CSCE 551: Theory of Computation
Catalog Description:
551—Theory of
Computation.
[=MATH 562] (3) (Prereq: CSCE 350 or MATH 526 or 544 or 574) Basic Theoretical
principles of computing as modeled by formal languages and automata;
computability and computational complexity.
Major credit may not be received for both CSCE 355 and CSCE 551.
Prerequisite(s) By Topic:
Analysis of algorithms
Programming in a high-level language
Textbook(s) and Other
Required Material:
M. Sipser, Introduction
to the Theory of Computation, PWS, 1997.
Computing Platform: NA
Course Objectives: {Assessment Methods Shown in
Braces}
1. Describe finite
state automata. {tests}
2. Measure the
computational complexity of an algorithm. {homework, tests}
3. Describe
characteristics of a Turing machine {tests}
4. Demonstrate
computability or non-computability using a Turing machine. {homework, tests}
Topics Covered:
1. Algebra review
2. Regular languages: automata,
nondeterminism, regular and nonregular languages.
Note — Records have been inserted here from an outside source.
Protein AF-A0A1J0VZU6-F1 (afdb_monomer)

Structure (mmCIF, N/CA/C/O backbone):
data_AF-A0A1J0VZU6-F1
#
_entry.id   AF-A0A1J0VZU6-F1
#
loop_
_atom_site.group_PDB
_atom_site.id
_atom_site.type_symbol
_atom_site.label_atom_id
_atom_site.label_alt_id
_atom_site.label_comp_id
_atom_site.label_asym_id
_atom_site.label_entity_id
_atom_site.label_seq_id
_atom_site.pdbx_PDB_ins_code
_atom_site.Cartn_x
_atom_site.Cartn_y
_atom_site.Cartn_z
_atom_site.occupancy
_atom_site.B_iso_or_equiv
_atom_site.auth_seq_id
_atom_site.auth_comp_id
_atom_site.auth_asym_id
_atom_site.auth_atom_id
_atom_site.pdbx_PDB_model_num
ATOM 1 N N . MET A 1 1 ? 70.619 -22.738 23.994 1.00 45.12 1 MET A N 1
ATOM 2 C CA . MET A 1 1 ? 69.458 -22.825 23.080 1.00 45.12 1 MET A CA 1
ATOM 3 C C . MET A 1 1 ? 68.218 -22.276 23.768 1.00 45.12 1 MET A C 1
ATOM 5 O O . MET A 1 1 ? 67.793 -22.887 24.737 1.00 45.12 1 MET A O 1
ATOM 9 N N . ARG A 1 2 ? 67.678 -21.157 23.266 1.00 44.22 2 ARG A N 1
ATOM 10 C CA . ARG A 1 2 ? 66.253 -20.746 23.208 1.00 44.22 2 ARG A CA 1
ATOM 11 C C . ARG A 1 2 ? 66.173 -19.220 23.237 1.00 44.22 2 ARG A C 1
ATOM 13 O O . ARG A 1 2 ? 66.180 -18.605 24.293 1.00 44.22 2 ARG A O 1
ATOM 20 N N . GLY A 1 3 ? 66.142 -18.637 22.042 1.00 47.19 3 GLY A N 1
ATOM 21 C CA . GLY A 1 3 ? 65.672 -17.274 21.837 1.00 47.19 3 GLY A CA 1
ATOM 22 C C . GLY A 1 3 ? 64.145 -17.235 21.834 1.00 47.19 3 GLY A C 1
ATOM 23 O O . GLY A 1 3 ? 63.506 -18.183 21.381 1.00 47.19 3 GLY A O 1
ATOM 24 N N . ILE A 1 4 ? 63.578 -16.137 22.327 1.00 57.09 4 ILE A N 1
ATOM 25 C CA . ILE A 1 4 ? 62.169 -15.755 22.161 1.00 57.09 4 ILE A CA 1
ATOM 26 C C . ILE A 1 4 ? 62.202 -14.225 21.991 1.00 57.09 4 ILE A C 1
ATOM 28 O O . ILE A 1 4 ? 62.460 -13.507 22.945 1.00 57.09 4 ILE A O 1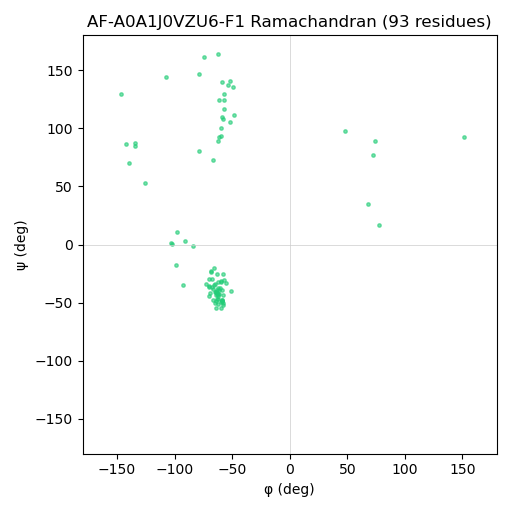
ATOM 32 N N . ARG A 1 5 ? 62.384 -13.737 20.758 1.00 50.94 5 ARG A N 1
ATOM 33 C CA . ARG A 1 5 ? 61.349 -13.384 19.763 1.00 50.94 5 ARG A CA 1
ATOM 34 C C . ARG A 1 5 ? 60.615 -12.084 20.108 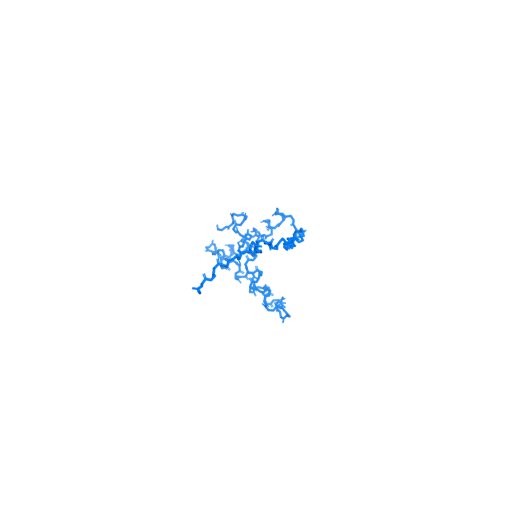1.00 50.94 5 ARG A C 1
ATOM 36 O O . ARG A 1 5 ? 59.553 -12.096 20.717 1.00 50.94 5 ARG A O 1
ATOM 43 N N . SER A 1 6 ? 61.179 -10.978 19.619 1.00 55.53 6 SER A N 1
ATOM 44 C CA . SER A 1 6 ? 60.431 -9.779 19.240 1.00 55.53 6 SER A CA 1
ATOM 45 C C . SER A 1 6 ? 59.368 -10.141 18.197 1.00 55.53 6 SER A C 1
ATOM 47 O O . SER A 1 6 ? 59.690 -10.760 17.185 1.00 55.53 6 SER A O 1
ATOM 49 N N . ILE A 1 7 ? 58.122 -9.736 18.432 1.00 57.88 7 ILE A N 1
ATOM 50 C CA . ILE A 1 7 ? 57.053 -9.648 17.426 1.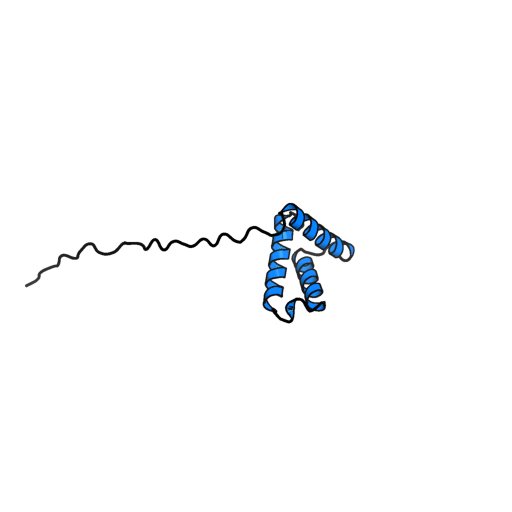00 57.88 7 ILE A CA 1
ATOM 51 C C . ILE A 1 7 ? 56.408 -8.277 17.672 1.00 57.88 7 ILE A C 1
ATOM 53 O O . ILE A 1 7 ? 55.710 -8.088 18.659 1.00 57.88 7 ILE A O 1
ATOM 57 N N . VAL A 1 8 ? 56.981 -7.225 17.083 1.00 56.16 8 VAL A N 1
ATOM 58 C CA . VAL A 1 8 ? 56.416 -6.481 15.942 1.00 56.16 8 VAL A CA 1
ATOM 59 C C . VAL A 1 8 ? 54.940 -6.129 16.155 1.00 56.16 8 VAL A C 1
ATOM 61 O O . VAL A 1 8 ? 54.047 -6.926 15.883 1.00 56.16 8 VAL A O 1
ATOM 64 N N . LEU A 1 9 ? 54.722 -4.890 16.612 1.00 52.06 9 LEU A N 1
ATOM 65 C CA . LEU A 1 9 ? 53.496 -4.118 16.414 1.00 52.06 9 LEU A CA 1
ATOM 66 C C . LEU A 1 9 ? 53.125 -4.181 14.924 1.00 52.06 9 LEU A C 1
ATOM 68 O O . LEU A 1 9 ? 53.836 -3.613 14.095 1.00 52.06 9 LEU A O 1
ATOM 72 N N . ALA A 1 10 ? 52.039 -4.858 14.570 1.00 54.81 10 ALA A N 1
ATOM 73 C CA . ALA A 1 10 ? 51.523 -4.811 13.211 1.00 54.81 10 ALA A CA 1
ATOM 74 C C . ALA 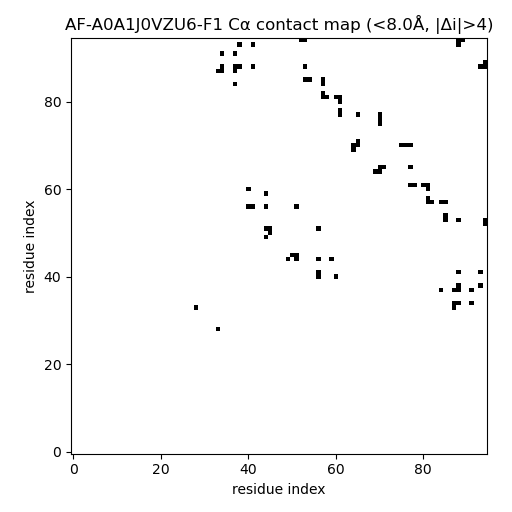A 1 10 ? 49.998 -4.916 13.197 1.00 54.81 10 ALA A C 1
ATOM 76 O O . ALA A 1 10 ? 49.418 -5.844 13.750 1.00 54.81 10 ALA A O 1
ATOM 77 N N . ALA A 1 11 ? 49.407 -3.969 12.470 1.00 55.78 11 ALA A N 1
ATOM 78 C CA . ALA A 1 11 ? 48.096 -4.044 11.840 1.00 55.78 11 ALA A CA 1
ATOM 79 C C . ALA A 1 11 ? 46.862 -3.977 12.755 1.00 55.78 11 ALA A C 1
ATOM 81 O O . ALA A 1 11 ? 46.123 -4.940 12.920 1.00 55.78 11 ALA A O 1
ATOM 82 N N . ALA A 1 12 ? 46.542 -2.764 13.202 1.00 57.19 12 ALA A N 1
ATOM 83 C CA . ALA A 1 12 ? 45.146 -2.350 13.341 1.00 57.19 12 ALA A CA 1
ATOM 84 C C . ALA A 1 12 ? 44.918 -1.043 12.567 1.00 57.19 12 ALA A C 1
ATOM 86 O O . ALA A 1 12 ? 44.429 -0.054 13.101 1.00 57.19 12 ALA A O 1
ATOM 87 N N . VAL A 1 13 ? 45.296 -1.029 11.283 1.00 58.50 13 VAL A N 1
ATOM 88 C CA . VAL A 1 13 ? 44.698 -0.088 10.328 1.00 58.50 13 VAL A CA 1
ATOM 89 C C . VAL A 1 13 ? 43.354 -0.703 9.959 1.00 58.50 13 VAL A C 1
ATOM 91 O O . VAL A 1 13 ? 43.228 -1.420 8.969 1.00 58.50 13 VAL A O 1
ATOM 94 N N . LEU A 1 14 ? 42.368 -0.512 10.838 1.00 58.84 14 LEU A N 1
ATOM 95 C CA . LEU A 1 14 ? 40.970 -0.722 10.497 1.00 58.84 14 LEU A CA 1
ATOM 96 C C . LEU A 1 14 ? 40.686 0.204 9.320 1.00 58.84 14 LEU A C 1
ATOM 98 O O . LEU A 1 14 ? 40.715 1.427 9.447 1.00 58.84 14 LEU A O 1
ATOM 102 N N . ALA A 1 15 ? 40.531 -0.414 8.157 1.00 57.31 15 ALA A N 1
ATOM 103 C CA . ALA A 1 15 ? 40.194 0.237 6.917 1.00 57.31 15 ALA A CA 1
ATOM 104 C C . ALA A 1 15 ? 38.945 1.100 7.129 1.00 57.31 15 ALA A C 1
ATOM 106 O O . ALA A 1 15 ? 37.827 0.592 7.201 1.00 57.31 15 ALA A O 1
ATOM 107 N N . PHE A 1 16 ? 39.143 2.415 7.191 1.00 57.25 16 PHE A N 1
ATOM 108 C CA . PHE A 1 16 ? 38.121 3.391 6.847 1.00 57.25 16 PHE A CA 1
ATOM 109 C C . PHE A 1 16 ? 37.863 3.261 5.344 1.00 57.25 16 PHE A C 1
ATOM 111 O O . PHE A 1 16 ? 38.299 4.086 4.544 1.00 57.25 16 PHE A O 1
ATOM 118 N N . ALA A 1 17 ? 37.196 2.181 4.939 1.00 60.31 17 ALA A N 1
ATOM 119 C CA . ALA A 1 17 ? 36.447 2.233 3.702 1.00 60.31 17 ALA A CA 1
ATOM 120 C C . ALA A 1 17 ? 35.393 3.327 3.921 1.00 60.31 17 ALA A C 1
ATOM 122 O O . ALA A 1 17 ? 34.669 3.254 4.919 1.00 60.31 17 ALA A O 1
ATOM 123 N N . PRO A 1 18 ? 35.316 4.363 3.070 1.00 53.25 18 PRO A N 1
ATOM 124 C CA . PRO A 1 18 ? 34.163 5.236 3.101 1.00 53.25 18 PRO A CA 1
ATOM 125 C C . PRO A 1 18 ? 32.968 4.325 2.841 1.00 53.25 18 PRO A C 1
ATOM 127 O O . PRO A 1 18 ? 32.823 3.767 1.753 1.00 53.25 18 PRO A O 1
ATOM 130 N N . ALA A 1 19 ? 32.147 4.106 3.866 1.00 63.22 19 ALA A N 1
ATOM 131 C CA . ALA A 1 19 ? 30.795 3.656 3.639 1.00 63.22 19 ALA A CA 1
ATOM 132 C C . ALA A 1 19 ? 30.190 4.762 2.780 1.00 63.22 19 ALA A C 1
ATOM 134 O O . ALA A 1 19 ? 29.900 5.851 3.275 1.00 63.22 19 ALA A O 1
ATOM 135 N N . PHE A 1 20 ? 30.111 4.529 1.471 1.00 61.12 20 PHE A N 1
ATOM 136 C CA . PHE A 1 20 ? 29.249 5.314 0.617 1.00 61.12 20 PHE A CA 1
ATOM 137 C C . PHE A 1 20 ? 27.846 5.045 1.150 1.00 61.12 20 PHE A C 1
ATOM 139 O O . PHE A 1 20 ? 27.198 4.069 0.785 1.00 61.12 20 PHE A O 1
ATOM 146 N N . ALA A 1 21 ? 27.422 5.862 2.114 1.00 63.88 21 ALA A N 1
ATOM 147 C CA . ALA A 1 21 ? 26.029 6.028 2.437 1.00 63.88 21 ALA A CA 1
ATOM 148 C C . ALA A 1 21 ? 25.420 6.569 1.147 1.00 63.88 21 ALA A C 1
ATOM 150 O O . ALA A 1 21 ? 25.509 7.762 0.856 1.00 63.88 21 ALA A O 1
ATOM 151 N N . HIS A 1 22 ? 24.919 5.662 0.310 1.00 55.84 22 HIS A N 1
ATOM 152 C CA . HIS A 1 22 ? 23.983 6.018 -0.733 1.00 55.84 22 HIS A CA 1
ATOM 153 C C . HIS A 1 22 ? 22.802 6.617 0.019 1.00 55.84 22 HIS A C 1
ATOM 155 O O . HIS A 1 22 ? 21.985 5.890 0.572 1.00 55.84 22 HIS A O 1
ATOM 161 N N . ALA A 1 23 ? 22.801 7.942 0.167 1.00 60.16 23 ALA A N 1
ATOM 162 C CA . ALA A 1 23 ? 21.614 8.644 0.594 1.00 60.16 23 ALA A CA 1
ATOM 163 C C . ALA A 1 23 ? 20.562 8.272 -0.440 1.00 60.16 23 ALA A C 1
ATOM 165 O O . ALA A 1 23 ? 20.766 8.528 -1.634 1.00 60.16 23 ALA A O 1
ATOM 166 N N . ASP A 1 24 ? 19.515 7.582 0.006 1.00 63.47 24 ASP A N 1
ATOM 167 C CA . ASP A 1 24 ? 18.402 7.258 -0.865 1.00 63.47 24 ASP A CA 1
ATOM 168 C C . ASP A 1 24 ? 17.977 8.545 -1.577 1.00 63.47 24 ASP A C 1
ATOM 170 O O . ASP A 1 24 ? 17.958 9.618 -0.951 1.00 63.47 24 ASP A O 1
ATOM 174 N N . PRO A 1 25 ? 17.721 8.484 -2.896 1.00 68.19 25 PRO A N 1
ATOM 175 C CA . PRO A 1 25 ? 17.266 9.658 -3.615 1.00 68.19 25 PRO A CA 1
ATOM 176 C C . PRO A 1 25 ? 16.060 10.240 -2.871 1.00 68.19 25 PRO A C 1
ATOM 178 O O . PRO A 1 25 ? 15.240 9.472 -2.351 1.00 68.19 25 PRO A O 1
ATOM 181 N N . PRO A 1 26 ? 15.954 11.578 -2.776 1.00 71.31 26 PRO A N 1
ATOM 182 C CA . PRO A 1 26 ? 14.846 12.189 -2.065 1.00 71.31 26 PRO A CA 1
ATOM 183 C C . PRO A 1 26 ? 13.534 11.640 -2.638 1.00 71.31 26 PRO A C 1
ATOM 185 O O . PRO A 1 26 ? 13.423 11.477 -3.860 1.00 71.31 26 PRO A O 1
ATOM 188 N N . PRO A 1 27 ? 12.557 11.309 -1.780 1.00 77.44 27 PRO A N 1
ATOM 189 C CA . PRO A 1 27 ? 11.305 10.744 -2.246 1.00 77.44 27 PRO A CA 1
ATOM 190 C C . PRO A 1 27 ? 10.626 11.720 -3.213 1.00 77.44 27 PRO A C 1
ATOM 192 O O . PRO A 1 27 ? 10.642 12.932 -3.005 1.00 77.44 27 PRO A O 1
ATOM 195 N N . ILE A 1 28 ? 10.042 11.175 -4.283 1.00 84.00 28 ILE A N 1
ATOM 196 C CA . ILE A 1 28 ? 9.381 11.963 -5.339 1.00 84.00 28 ILE A CA 1
ATOM 197 C C . ILE A 1 28 ? 8.117 12.648 -4.790 1.00 84.00 28 ILE A C 1
ATOM 199 O O . ILE A 1 28 ? 7.759 13.731 -5.241 1.00 84.00 28 ILE A O 1
ATOM 203 N N . PHE A 1 29 ? 7.482 12.025 -3.794 1.00 89.12 29 PHE A N 1
ATOM 204 C CA . PHE A 1 29 ? 6.334 12.557 -3.067 1.00 89.12 29 PHE A CA 1
ATOM 205 C C . PHE A 1 29 ? 6.742 12.978 -1.660 1.00 89.12 29 PHE A C 1
ATOM 207 O O . PHE A 1 29 ? 7.530 12.299 -0.991 1.00 89.12 29 PHE A O 1
ATOM 214 N N . THR A 1 30 ? 6.147 14.057 -1.172 1.00 92.00 30 THR A N 1
ATOM 215 C CA . THR A 1 30 ? 6.233 14.456 0.232 1.00 92.00 30 THR A CA 1
ATOM 216 C C . THR A 1 30 ? 5.621 13.389 1.147 1.00 92.00 30 THR A C 1
ATOM 218 O O . THR A 1 30 ? 4.895 12.491 0.713 1.00 92.00 30 THR A O 1
ATOM 221 N N . GLN A 1 31 ? 5.923 13.459 2.445 1.00 91.56 31 GLN A N 1
ATOM 222 C CA . GLN A 1 31 ? 5.321 12.548 3.423 1.00 91.56 31 GLN A CA 1
ATOM 223 C C . GLN A 1 31 ? 3.796 12.719 3.498 1.00 91.56 31 GLN A C 1
ATOM 225 O O . GLN A 1 31 ? 3.080 11.731 3.633 1.00 91.56 31 GLN A O 1
ATOM 230 N N . GLU A 1 32 ? 3.312 13.956 3.388 1.00 95.12 32 GLU A N 1
ATOM 231 C CA . GLU A 1 32 ? 1.885 14.272 3.412 1.00 95.12 32 GLU A CA 1
ATOM 232 C C . GLU A 1 32 ? 1.153 13.606 2.241 1.00 95.12 32 GLU A C 1
ATOM 234 O O . GLU A 1 32 ? 0.231 12.829 2.477 1.00 95.12 32 GLU A O 1
ATOM 239 N N . GLU A 1 33 ? 1.644 13.776 1.009 1.00 95.88 33 GLU A N 1
ATOM 240 C CA . GLU A 1 33 ? 1.064 13.153 -0.194 1.00 95.88 33 GLU A CA 1
ATOM 241 C C . GLU A 1 33 ? 1.042 11.618 -0.108 1.00 95.88 33 GLU A C 1
ATOM 243 O O . GLU A 1 33 ? 0.071 10.968 -0.510 1.00 95.88 33 GLU A O 1
ATOM 248 N N . GLN A 1 34 ? 2.096 11.018 0.455 1.00 94.50 34 GLN A N 1
ATOM 249 C CA . GLN A 1 34 ? 2.143 9.571 0.685 1.00 94.50 34 GLN A CA 1
ATOM 250 C C . GLN A 1 34 ? 1.067 9.130 1.689 1.00 94.50 34 GLN A C 1
ATOM 252 O O . GLN A 1 34 ? 0.409 8.108 1.476 1.00 94.50 34 GLN A O 1
ATOM 257 N N . CYS A 1 35 ? 0.851 9.897 2.761 1.00 96.88 35 CYS A N 1
ATOM 258 C CA . CYS A 1 35 ? -0.166 9.586 3.761 1.00 96.88 35 CYS A CA 1
ATOM 259 C C . CYS A 1 35 ? -1.594 9.831 3.272 1.00 96.88 35 CYS A C 1
ATOM 261 O O . CYS A 1 35 ? -2.492 9.088 3.661 1.00 96.88 35 CYS A O 1
ATOM 263 N N . GLU A 1 36 ? -1.830 10.833 2.431 1.00 97.94 36 GLU A N 1
ATOM 264 C CA . GLU A 1 36 ? -3.133 11.046 1.792 1.00 97.94 36 GLU A CA 1
ATOM 265 C C . GLU A 1 36 ? -3.472 9.896 0.843 1.00 97.94 36 GLU A C 1
ATOM 267 O O . GLU A 1 36 ? -4.501 9.245 1.012 1.00 97.94 36 GLU A O 1
ATOM 272 N N . THR A 1 37 ? -2.545 9.546 -0.052 1.00 96.19 37 THR A N 1
ATOM 273 C CA . THR A 1 37 ? -2.727 8.434 -0.999 1.00 96.19 37 THR A CA 1
ATOM 274 C C . THR A 1 37 ? -2.992 7.111 -0.273 1.00 96.19 37 THR A C 1
ATOM 276 O O . THR A 1 37 ? -3.887 6.347 -0.639 1.00 96.19 37 THR A O 1
ATOM 279 N N . THR A 1 38 ? -2.237 6.837 0.795 1.00 97.88 38 THR A N 1
ATOM 280 C CA . THR A 1 38 ? -2.407 5.606 1.583 1.00 97.88 38 THR A CA 1
ATOM 281 C C . THR A 1 38 ? -3.739 5.599 2.332 1.00 97.88 38 THR A C 1
ATOM 283 O O . THR A 1 38 ? -4.387 4.558 2.431 1.00 97.88 38 THR A O 1
ATOM 286 N N . ARG A 1 39 ? -4.193 6.753 2.831 1.00 98.56 39 ARG A N 1
ATOM 287 C CA . ARG A 1 39 ? -5.490 6.882 3.505 1.00 98.56 39 ARG A CA 1
ATOM 288 C C . ARG A 1 39 ? -6.647 6.615 2.555 1.00 98.56 39 ARG A C 1
ATOM 290 O O . ARG A 1 39 ? -7.576 5.913 2.942 1.00 98.56 39 ARG A O 1
ATOM 297 N N . ASP A 1 40 ? -6.573 7.106 1.324 1.00 98.31 40 ASP A N 1
ATOM 298 C CA . ASP A 1 40 ? -7.590 6.831 0.309 1.00 98.31 40 ASP A CA 1
ATOM 299 C C . ASP A 1 40 ? -7.653 5.339 -0.031 1.00 98.31 40 ASP A C 1
ATOM 301 O O . ASP A 1 40 ? -8.741 4.765 -0.087 1.00 98.31 40 ASP A O 1
ATOM 305 N N . LEU A 1 41 ? -6.500 4.676 -0.173 1.00 98.06 41 LEU A N 1
ATOM 306 C CA . LEU A 1 41 ? -6.437 3.222 -0.348 1.00 98.06 41 LEU A CA 1
ATOM 307 C C . LEU A 1 41 ? -7.110 2.477 0.819 1.00 98.06 41 LEU A C 1
ATOM 309 O O . LEU A 1 41 ? -7.990 1.643 0.592 1.00 98.06 41 LEU A O 1
ATOM 313 N N . VAL A 1 42 ? -6.722 2.795 2.058 1.00 98.56 42 VAL A N 1
ATOM 314 C CA . VAL A 1 42 ? -7.269 2.180 3.280 1.00 98.56 42 VAL A CA 1
ATOM 315 C C . VAL A 1 42 ? -8.780 2.390 3.362 1.00 98.56 42 VAL A C 1
ATOM 317 O O . VAL A 1 42 ? -9.521 1.433 3.579 1.00 98.56 42 VAL A O 1
ATOM 320 N N . ASN A 1 43 ? -9.249 3.620 3.143 1.00 98.44 43 ASN A N 1
ATOM 321 C CA . ASN A 1 43 ? -10.668 3.964 3.187 1.00 98.44 43 ASN A CA 1
ATOM 322 C C . ASN A 1 43 ? -11.470 3.214 2.123 1.00 98.44 43 ASN A C 1
ATOM 324 O O . ASN A 1 43 ? -12.533 2.680 2.429 1.00 98.44 43 ASN A O 1
ATOM 328 N N . ASN A 1 44 ? -10.962 3.133 0.892 1.00 98.31 44 ASN A N 1
ATOM 329 C CA . ASN A 1 44 ? -11.638 2.429 -0.195 1.00 98.31 44 ASN A CA 1
ATOM 330 C C . ASN A 1 44 ? -11.778 0.932 0.094 1.00 98.31 44 ASN A C 1
ATOM 332 O O . ASN A 1 44 ? -12.841 0.355 -0.135 1.00 98.31 44 ASN A O 1
ATOM 336 N N . ILE A 1 45 ? -10.735 0.300 0.635 1.00 98.19 45 ILE A N 1
ATOM 337 C CA . ILE A 1 45 ? -10.790 -1.123 0.985 1.00 98.19 45 ILE A CA 1
ATOM 338 C C . ILE A 1 45 ? -11.712 -1.340 2.189 1.00 98.19 45 ILE A C 1
ATOM 340 O O . ILE A 1 45 ? -12.577 -2.219 2.146 1.00 98.19 45 ILE A O 1
ATOM 344 N N . ARG A 1 46 ? -11.614 -0.497 3.225 1.00 98.25 46 ARG A N 1
ATOM 345 C CA . ARG A 1 46 ? -12.478 -0.586 4.412 1.00 98.25 46 ARG A CA 1
ATOM 346 C C . ARG A 1 46 ? -13.941 -0.241 4.134 1.00 98.25 46 ARG A C 1
ATOM 348 O O . ARG 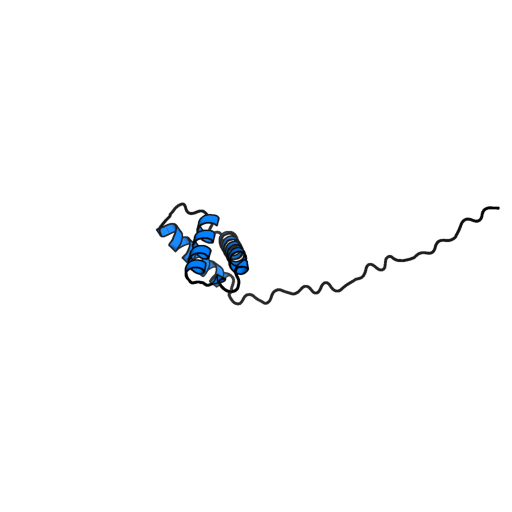A 1 46 ? -14.818 -0.734 4.836 1.00 98.25 46 ARG A O 1
ATOM 355 N N . ALA A 1 47 ? -14.239 0.516 3.079 1.00 98.25 47 ALA A N 1
ATOM 356 C CA . ALA A 1 47 ? -15.614 0.733 2.634 1.00 98.25 47 ALA A CA 1
ATOM 357 C C . ALA A 1 47 ? -16.299 -0.574 2.192 1.00 98.25 47 ALA A C 1
ATOM 359 O O . ALA A 1 47 ? -17.504 -0.727 2.387 1.00 98.25 47 ALA A O 1
ATOM 360 N N . ALA A 1 48 ? -15.544 -1.525 1.629 1.00 97.19 48 ALA A N 1
ATOM 361 C CA . ALA A 1 48 ? -16.049 -2.845 1.246 1.00 97.19 48 ALA A CA 1
ATOM 362 C C . ALA A 1 48 ? -15.869 -3.901 2.352 1.00 97.19 48 ALA A C 1
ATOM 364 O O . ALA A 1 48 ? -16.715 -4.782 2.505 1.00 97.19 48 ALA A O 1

3. Context-free languages: context-free
grammars, pushdown automata, non-context-free languages.
4. The Church-Turing thesis: Turing
machines and their variants, algorithms on Turing machines.
5. Decidability: decidable languages, the
halting problem.
Laboratory Projects
none
Syllabus
Flexibility: High. The instructor
chooses the textbook and syllabus.
Relationship of Course to
Program Outcomes:
The contribution of each course objective to meeting
the program outcomes is indicated with the scale:
3 = major contributor, 2 = moderate contributor, 1 = minor contributor. Blank if not related.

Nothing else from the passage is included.